Start of Exercise material
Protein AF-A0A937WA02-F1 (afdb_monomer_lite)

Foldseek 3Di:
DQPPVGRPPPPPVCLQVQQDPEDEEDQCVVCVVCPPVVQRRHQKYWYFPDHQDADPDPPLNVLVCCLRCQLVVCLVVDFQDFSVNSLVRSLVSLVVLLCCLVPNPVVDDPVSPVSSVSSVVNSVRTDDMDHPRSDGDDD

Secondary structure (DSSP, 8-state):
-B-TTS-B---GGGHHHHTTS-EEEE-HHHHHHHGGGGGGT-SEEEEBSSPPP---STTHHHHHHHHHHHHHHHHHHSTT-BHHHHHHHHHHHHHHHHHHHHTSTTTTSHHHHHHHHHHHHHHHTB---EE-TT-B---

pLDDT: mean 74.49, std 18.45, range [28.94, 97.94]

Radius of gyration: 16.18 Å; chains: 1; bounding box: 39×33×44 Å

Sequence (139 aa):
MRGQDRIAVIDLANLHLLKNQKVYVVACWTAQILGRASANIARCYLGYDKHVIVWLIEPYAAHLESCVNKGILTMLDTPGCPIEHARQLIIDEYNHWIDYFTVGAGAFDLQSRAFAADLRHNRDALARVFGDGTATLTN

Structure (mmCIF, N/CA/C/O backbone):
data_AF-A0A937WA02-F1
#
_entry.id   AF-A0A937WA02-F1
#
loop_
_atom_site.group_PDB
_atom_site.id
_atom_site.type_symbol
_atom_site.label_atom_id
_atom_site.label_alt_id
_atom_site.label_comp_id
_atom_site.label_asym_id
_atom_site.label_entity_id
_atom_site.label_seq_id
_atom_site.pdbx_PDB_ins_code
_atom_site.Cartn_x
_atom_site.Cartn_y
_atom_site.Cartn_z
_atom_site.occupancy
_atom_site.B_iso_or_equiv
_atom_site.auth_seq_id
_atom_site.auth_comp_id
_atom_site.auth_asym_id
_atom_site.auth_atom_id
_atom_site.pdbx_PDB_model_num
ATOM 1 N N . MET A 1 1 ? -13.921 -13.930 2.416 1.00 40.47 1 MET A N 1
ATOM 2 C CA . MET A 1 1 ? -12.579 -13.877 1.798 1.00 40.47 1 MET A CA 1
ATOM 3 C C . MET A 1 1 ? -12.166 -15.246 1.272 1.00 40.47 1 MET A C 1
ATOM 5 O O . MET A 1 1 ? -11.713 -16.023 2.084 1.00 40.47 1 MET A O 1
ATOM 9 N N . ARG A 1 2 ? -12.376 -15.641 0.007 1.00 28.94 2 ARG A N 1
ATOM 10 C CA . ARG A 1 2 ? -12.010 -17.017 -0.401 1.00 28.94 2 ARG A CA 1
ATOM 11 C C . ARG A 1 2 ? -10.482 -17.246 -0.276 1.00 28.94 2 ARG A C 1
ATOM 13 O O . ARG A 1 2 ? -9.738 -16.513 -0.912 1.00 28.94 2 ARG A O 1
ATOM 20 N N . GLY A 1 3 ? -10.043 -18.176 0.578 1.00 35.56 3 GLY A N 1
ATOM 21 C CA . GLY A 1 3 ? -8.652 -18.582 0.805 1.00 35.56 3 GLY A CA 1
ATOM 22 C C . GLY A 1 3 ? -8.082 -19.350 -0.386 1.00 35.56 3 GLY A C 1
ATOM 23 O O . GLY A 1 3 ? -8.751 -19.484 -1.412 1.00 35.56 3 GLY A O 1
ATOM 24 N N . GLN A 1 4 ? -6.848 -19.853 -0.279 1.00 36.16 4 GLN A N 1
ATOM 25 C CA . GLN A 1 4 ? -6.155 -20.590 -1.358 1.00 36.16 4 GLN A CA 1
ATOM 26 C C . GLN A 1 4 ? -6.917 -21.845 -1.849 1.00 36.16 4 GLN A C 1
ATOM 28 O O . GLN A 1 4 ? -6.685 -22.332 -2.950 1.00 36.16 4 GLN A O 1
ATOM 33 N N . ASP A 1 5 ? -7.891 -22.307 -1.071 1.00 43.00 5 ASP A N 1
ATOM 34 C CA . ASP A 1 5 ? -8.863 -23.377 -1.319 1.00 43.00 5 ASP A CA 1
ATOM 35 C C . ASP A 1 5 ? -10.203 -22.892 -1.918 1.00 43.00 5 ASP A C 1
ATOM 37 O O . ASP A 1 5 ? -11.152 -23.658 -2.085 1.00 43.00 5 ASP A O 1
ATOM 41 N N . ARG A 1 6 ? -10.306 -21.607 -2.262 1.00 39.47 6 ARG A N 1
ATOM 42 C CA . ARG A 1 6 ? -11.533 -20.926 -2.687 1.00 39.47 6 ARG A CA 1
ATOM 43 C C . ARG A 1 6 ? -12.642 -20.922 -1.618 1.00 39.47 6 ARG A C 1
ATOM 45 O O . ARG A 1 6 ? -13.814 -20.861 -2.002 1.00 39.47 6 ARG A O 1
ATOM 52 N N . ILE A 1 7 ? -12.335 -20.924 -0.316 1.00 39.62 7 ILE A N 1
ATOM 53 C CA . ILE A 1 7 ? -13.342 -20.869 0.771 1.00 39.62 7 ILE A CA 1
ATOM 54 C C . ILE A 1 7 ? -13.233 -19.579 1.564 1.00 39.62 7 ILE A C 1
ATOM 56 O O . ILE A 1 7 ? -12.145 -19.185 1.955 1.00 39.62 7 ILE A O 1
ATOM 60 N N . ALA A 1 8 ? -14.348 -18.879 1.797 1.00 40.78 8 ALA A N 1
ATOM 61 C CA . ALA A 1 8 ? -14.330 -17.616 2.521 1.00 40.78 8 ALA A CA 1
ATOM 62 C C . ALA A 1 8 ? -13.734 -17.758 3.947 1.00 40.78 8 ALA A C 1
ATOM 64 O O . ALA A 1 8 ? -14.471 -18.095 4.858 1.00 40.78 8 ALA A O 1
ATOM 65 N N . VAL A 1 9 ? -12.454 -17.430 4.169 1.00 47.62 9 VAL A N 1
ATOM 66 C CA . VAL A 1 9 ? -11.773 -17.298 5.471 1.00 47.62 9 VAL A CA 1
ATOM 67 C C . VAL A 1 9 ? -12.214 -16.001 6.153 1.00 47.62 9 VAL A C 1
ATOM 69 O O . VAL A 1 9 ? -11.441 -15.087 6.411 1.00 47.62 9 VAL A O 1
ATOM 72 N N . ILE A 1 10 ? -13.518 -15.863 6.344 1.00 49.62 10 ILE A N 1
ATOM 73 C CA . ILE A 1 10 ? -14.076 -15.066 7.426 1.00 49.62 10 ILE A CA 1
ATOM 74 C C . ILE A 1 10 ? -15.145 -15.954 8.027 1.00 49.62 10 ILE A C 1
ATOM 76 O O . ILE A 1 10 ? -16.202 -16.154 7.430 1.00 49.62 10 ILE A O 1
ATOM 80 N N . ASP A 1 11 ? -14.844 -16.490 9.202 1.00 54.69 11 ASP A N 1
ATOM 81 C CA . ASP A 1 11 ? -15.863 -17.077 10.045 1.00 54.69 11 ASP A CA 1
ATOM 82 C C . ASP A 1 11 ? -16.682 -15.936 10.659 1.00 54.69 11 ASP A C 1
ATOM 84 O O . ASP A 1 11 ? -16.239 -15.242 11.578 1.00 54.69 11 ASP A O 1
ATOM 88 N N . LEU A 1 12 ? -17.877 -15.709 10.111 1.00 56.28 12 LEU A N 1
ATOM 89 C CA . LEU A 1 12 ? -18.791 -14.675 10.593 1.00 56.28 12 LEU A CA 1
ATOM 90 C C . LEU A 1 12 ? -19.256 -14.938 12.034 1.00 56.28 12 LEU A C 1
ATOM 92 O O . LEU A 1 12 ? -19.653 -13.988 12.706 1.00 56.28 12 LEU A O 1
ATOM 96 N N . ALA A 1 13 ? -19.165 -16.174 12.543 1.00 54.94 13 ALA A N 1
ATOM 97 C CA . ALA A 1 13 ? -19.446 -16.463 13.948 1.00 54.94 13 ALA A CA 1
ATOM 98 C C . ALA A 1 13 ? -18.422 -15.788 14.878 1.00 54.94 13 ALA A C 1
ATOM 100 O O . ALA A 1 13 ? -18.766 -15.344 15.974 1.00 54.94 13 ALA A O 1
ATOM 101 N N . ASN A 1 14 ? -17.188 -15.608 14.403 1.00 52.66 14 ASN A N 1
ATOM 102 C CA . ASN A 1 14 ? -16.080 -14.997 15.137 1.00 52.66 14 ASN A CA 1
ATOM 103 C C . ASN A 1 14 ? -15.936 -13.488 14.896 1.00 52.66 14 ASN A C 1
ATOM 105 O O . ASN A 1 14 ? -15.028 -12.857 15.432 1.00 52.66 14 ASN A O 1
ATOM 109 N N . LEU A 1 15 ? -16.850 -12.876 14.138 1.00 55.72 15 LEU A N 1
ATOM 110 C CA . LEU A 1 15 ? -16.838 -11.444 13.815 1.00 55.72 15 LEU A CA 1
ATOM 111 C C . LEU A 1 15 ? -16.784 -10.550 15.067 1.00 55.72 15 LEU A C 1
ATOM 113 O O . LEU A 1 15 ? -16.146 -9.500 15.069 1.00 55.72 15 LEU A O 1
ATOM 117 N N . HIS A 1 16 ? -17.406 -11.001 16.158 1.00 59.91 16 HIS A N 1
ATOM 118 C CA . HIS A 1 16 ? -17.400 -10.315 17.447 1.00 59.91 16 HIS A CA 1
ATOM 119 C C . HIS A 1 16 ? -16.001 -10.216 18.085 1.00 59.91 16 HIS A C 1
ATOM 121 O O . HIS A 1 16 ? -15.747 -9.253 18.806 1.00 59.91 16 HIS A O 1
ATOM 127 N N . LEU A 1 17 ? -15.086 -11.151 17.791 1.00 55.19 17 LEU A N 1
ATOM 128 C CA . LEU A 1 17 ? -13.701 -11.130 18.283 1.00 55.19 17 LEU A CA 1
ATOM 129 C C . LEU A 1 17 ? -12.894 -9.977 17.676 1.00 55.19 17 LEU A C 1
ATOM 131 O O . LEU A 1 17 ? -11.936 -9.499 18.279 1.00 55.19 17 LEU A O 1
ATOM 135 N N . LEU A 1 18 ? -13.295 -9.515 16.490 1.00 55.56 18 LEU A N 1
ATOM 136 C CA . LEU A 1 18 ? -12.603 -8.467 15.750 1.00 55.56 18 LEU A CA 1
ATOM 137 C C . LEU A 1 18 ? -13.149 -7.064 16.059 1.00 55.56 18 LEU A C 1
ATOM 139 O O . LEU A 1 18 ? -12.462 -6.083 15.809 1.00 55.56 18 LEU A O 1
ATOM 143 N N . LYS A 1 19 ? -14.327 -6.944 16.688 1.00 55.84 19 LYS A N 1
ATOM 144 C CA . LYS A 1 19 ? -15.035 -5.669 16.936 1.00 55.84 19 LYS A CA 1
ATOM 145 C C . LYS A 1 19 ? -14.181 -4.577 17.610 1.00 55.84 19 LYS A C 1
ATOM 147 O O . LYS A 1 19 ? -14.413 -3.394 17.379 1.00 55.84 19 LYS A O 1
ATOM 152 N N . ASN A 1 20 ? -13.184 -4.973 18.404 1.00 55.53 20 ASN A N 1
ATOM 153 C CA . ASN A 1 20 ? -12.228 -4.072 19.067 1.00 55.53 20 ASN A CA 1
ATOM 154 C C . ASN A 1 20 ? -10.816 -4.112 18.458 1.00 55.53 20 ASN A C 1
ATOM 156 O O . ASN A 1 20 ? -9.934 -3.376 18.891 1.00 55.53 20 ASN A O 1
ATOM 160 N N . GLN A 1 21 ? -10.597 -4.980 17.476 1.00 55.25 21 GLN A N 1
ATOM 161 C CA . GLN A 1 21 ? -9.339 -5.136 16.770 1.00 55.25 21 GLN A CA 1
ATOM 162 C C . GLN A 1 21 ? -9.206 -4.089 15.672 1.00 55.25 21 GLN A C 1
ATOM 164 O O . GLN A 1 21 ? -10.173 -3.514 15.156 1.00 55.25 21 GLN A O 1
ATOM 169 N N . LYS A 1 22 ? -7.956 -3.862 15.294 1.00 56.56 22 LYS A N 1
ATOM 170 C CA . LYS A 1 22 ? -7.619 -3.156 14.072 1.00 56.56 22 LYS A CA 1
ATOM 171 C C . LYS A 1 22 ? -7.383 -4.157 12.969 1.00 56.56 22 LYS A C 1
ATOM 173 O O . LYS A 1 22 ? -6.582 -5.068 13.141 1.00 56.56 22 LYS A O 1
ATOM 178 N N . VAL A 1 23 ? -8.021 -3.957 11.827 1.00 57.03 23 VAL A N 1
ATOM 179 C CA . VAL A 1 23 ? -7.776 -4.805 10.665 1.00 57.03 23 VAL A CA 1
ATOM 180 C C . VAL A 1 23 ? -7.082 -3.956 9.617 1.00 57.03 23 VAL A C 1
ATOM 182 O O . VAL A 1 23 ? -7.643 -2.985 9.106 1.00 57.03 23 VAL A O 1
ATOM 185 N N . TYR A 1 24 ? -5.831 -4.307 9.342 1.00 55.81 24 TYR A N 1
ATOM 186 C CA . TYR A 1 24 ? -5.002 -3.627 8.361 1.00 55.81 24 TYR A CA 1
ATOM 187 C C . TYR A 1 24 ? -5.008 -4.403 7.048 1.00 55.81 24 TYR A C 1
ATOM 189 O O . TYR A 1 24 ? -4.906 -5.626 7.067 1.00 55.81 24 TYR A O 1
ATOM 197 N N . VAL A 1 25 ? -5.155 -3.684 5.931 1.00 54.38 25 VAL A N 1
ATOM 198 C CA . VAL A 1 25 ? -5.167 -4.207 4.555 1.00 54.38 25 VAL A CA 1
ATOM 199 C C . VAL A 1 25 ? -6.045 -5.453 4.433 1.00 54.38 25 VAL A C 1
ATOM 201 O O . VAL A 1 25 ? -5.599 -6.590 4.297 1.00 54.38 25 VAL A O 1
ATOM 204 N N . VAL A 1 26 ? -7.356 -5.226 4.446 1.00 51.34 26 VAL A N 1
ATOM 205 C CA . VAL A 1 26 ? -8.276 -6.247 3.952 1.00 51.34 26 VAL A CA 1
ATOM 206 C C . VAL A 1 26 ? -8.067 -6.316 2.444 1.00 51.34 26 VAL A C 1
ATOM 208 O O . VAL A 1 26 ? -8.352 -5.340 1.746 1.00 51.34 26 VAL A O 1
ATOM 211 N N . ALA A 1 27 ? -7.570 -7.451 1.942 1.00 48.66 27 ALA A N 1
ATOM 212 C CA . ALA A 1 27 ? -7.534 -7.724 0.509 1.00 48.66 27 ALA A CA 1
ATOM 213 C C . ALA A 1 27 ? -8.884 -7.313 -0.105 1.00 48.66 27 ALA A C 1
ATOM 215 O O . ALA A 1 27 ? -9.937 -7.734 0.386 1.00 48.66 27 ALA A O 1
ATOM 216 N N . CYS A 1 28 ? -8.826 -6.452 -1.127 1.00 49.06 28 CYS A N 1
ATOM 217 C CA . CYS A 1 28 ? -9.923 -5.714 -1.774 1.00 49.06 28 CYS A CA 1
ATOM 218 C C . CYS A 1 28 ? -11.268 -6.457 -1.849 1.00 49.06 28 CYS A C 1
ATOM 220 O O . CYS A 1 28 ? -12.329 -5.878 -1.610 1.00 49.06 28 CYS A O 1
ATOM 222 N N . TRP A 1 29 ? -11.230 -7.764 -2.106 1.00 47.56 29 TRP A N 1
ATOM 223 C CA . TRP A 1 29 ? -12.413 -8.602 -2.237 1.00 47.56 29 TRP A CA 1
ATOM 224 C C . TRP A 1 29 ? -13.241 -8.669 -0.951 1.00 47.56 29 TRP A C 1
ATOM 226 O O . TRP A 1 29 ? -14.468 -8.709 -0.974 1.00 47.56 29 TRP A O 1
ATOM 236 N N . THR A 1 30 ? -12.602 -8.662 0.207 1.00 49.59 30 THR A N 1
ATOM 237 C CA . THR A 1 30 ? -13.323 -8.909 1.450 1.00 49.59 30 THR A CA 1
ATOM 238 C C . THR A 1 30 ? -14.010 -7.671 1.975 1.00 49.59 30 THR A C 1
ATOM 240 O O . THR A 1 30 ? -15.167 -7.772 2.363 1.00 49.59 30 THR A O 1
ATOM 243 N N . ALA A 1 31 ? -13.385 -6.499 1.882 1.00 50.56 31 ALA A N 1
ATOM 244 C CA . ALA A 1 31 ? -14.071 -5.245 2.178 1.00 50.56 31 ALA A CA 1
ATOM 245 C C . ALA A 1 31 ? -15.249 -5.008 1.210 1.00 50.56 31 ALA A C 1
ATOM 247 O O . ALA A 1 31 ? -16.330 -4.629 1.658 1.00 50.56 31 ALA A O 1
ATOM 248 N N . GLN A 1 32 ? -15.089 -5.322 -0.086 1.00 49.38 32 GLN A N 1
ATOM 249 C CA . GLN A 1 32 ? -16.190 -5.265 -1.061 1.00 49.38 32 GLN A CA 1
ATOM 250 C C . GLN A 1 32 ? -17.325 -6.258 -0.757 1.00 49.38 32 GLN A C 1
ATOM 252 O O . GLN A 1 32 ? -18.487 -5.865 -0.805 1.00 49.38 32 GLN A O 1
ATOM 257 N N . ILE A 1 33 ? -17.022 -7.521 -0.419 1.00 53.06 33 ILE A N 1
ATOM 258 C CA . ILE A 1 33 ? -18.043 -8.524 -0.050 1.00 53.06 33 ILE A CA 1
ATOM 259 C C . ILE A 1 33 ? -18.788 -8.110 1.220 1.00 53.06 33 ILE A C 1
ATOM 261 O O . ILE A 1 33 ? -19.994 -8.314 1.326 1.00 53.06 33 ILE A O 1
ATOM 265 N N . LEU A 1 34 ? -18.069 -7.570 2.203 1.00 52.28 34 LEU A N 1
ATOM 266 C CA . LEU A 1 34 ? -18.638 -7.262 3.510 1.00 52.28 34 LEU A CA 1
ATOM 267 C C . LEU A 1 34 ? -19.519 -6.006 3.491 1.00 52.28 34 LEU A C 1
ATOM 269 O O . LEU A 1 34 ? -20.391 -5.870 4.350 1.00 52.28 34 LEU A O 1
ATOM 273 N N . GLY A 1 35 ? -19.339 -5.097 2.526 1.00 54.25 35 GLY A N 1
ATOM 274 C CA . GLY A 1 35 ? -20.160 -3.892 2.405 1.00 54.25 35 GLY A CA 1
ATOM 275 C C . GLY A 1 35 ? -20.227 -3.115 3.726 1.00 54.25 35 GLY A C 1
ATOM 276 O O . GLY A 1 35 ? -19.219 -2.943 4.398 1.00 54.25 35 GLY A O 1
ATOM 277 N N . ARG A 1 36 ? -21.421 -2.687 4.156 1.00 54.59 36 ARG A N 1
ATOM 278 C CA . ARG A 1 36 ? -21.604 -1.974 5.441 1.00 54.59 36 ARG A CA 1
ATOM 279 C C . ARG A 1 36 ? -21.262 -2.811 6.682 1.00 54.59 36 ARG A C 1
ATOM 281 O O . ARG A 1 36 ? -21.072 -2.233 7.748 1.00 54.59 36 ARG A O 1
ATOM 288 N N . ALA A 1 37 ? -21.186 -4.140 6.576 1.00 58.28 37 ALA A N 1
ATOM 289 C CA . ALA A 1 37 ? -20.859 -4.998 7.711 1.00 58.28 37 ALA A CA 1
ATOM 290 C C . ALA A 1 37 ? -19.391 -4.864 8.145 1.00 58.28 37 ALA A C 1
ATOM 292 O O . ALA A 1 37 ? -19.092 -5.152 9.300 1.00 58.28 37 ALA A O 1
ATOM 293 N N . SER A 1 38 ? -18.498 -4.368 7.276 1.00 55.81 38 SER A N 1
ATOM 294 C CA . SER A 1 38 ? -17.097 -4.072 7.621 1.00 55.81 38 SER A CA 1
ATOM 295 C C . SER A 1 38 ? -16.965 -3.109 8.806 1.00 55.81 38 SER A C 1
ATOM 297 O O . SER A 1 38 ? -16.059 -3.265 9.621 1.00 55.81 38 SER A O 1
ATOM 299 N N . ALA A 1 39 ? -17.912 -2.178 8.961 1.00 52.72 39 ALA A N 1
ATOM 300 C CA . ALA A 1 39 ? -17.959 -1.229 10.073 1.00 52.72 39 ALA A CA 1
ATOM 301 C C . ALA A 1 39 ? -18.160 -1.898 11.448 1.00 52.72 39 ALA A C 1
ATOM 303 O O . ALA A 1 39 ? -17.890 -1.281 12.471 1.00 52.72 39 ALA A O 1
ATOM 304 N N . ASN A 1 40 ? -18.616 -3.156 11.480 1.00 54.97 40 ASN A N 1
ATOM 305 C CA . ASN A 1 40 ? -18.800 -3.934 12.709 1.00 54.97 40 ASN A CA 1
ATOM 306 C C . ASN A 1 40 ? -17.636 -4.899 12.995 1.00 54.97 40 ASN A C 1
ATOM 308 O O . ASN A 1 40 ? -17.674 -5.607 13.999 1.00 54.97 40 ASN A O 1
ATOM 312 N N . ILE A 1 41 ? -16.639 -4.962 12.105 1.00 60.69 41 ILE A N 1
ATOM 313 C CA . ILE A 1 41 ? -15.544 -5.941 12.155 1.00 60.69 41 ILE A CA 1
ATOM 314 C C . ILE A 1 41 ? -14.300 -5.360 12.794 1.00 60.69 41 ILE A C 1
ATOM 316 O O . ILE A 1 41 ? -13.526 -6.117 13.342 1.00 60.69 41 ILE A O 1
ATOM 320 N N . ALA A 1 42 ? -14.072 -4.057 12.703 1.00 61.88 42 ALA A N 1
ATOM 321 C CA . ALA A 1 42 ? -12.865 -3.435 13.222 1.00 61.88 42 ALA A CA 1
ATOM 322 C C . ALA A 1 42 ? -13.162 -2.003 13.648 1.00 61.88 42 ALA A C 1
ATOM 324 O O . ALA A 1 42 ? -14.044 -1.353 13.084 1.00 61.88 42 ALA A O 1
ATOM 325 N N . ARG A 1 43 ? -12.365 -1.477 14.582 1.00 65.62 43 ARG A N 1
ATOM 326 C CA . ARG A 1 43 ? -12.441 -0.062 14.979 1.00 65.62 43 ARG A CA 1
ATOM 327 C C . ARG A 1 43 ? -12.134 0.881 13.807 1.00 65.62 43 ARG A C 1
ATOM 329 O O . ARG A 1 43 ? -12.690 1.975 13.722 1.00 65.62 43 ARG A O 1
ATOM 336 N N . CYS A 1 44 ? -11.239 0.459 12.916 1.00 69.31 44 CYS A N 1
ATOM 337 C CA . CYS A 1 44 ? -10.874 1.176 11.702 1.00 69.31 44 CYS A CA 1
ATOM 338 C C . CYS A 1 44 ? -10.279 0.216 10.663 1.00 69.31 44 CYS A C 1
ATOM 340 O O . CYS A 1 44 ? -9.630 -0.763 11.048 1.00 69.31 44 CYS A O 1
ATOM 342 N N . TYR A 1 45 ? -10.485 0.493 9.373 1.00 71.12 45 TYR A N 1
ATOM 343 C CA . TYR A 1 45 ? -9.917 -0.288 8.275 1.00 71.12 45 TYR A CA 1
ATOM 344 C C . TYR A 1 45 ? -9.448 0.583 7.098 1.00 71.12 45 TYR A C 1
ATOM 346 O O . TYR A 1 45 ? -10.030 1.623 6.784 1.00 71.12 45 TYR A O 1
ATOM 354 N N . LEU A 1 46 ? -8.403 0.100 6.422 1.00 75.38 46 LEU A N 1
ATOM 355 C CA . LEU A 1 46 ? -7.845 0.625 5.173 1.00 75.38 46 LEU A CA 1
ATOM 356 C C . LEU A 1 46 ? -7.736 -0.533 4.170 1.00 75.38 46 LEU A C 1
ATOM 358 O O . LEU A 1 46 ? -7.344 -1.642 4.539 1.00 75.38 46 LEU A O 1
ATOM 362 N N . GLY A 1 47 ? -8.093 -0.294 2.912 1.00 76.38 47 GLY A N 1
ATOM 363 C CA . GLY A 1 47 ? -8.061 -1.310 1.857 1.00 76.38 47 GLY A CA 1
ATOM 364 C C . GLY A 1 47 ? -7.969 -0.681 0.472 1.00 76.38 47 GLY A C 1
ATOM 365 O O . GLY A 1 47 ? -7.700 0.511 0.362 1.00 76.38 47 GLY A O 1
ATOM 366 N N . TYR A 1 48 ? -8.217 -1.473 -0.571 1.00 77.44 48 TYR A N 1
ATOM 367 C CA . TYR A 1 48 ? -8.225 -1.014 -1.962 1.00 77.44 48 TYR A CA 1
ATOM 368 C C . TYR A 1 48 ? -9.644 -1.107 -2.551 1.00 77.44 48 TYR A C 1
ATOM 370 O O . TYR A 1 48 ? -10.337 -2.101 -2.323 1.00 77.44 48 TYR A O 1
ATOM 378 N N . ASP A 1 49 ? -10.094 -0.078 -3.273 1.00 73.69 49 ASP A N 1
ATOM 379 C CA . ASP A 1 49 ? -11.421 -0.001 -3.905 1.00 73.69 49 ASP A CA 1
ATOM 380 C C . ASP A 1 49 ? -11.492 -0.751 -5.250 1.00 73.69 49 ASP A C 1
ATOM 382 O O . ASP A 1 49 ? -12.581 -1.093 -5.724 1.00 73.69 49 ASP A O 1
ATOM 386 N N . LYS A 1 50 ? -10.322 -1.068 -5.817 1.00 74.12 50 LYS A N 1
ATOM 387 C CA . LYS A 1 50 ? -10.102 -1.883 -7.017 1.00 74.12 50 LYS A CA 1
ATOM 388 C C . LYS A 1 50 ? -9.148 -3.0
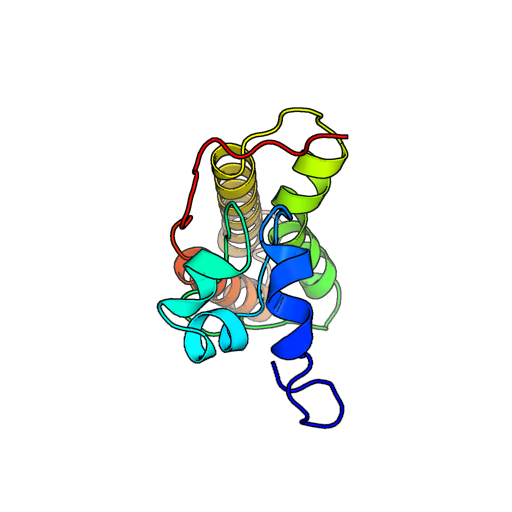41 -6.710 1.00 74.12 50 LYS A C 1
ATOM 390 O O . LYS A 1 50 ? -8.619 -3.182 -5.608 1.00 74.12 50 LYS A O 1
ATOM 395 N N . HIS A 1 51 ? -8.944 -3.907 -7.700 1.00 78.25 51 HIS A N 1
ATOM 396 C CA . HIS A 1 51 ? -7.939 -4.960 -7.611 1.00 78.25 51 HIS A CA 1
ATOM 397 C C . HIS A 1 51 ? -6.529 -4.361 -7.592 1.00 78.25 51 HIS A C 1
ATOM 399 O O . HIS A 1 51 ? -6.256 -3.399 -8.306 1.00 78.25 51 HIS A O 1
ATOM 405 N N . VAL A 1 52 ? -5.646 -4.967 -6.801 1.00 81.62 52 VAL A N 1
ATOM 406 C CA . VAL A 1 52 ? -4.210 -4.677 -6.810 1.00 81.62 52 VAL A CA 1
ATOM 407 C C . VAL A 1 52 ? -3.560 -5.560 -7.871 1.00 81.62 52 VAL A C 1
End of Exercise material
To do:
Retype, exactly and with nothing added, the lines of the material above from the first through the one that contains "ATOM 2 C CA".

Reply to the exercise:
Protein AF-A0A937WA02-F1 (afdb_monomer_lite)

Foldseek 3Di:
DQPPVGRPPPPPVCLQVQQDPEDEEDQCVVCVVCPPVVQRRHQKYWYFPDHQDADPDPPLNVLVCCLRCQLVVCLVVDFQDFSVNSLVRSLVSLVVLLCCLVPNPVVDDPVSPVSSVSSVVNSVRTDDMDHPRSDGDDD

Secondary structure (DSSP, 8-state):
-B-TTS-B---GGGHHHHTTS-EEEE-HHHHHHHGGGGGGT-SEEEEBSSPPP---STTHHHHHHHHHHHHHHHHHHSTT-BHHHHHHHHHHHHHHHHHHHHTSTTTTSHHHHHHHHHHHHHHHTB---EE-TT-B---

pLDDT: mean 74.49, std 18.45, range [28.94, 97.94]

Radius of gyration: 16.18 Å; chains: 1; bounding box: 39×33×44 Å

Sequence (139 aa):
MRGQDRIAVIDLANLHLLKNQKVYVVACWTAQILGRASANIARCYLGYDKHVIVWLIEPYAAHLESCVNKGILTMLDTPGCPIEHARQLIIDEYNHWIDYFTVGAGAFDLQSRAFAADLRHNRDALARVFGDGTATLTN

Structure (mmCIF, N/CA/C/O backbone):
data_AF-A0A937WA02-F1
#
_entry.id   AF-A0A937WA02-F1
#
loop_
_atom_site.group_PDB
_atom_site.id
_atom_site.type_symbol
_atom_site.label_atom_id
_atom_site.label_alt_id
_atom_site.label_comp_id
_atom_site.label_asym_id
_atom_site.label_entity_id
_atom_site.label_seq_id
_atom_site.pdbx_PDB_ins_code
_atom_site.Cartn_x
_atom_site.Cartn_y
_atom_site.Cartn_z
_atom_site.occupancy
_atom_site.B_iso_or_equiv
_atom_site.auth_seq_id
_atom_site.auth_comp_id
_atom_site.auth_asym_id
_atom_site.auth_atom_id
_atom_site.pdbx_PDB_model_num
ATOM 1 N N . MET A 1 1 ? -13.921 -13.930 2.416 1.00 40.47 1 MET A N 1
ATOM 2 C CA . MET A 1 1 ? -12.579 -13.877 1.798 1.00 40.47 1 MET A CA 1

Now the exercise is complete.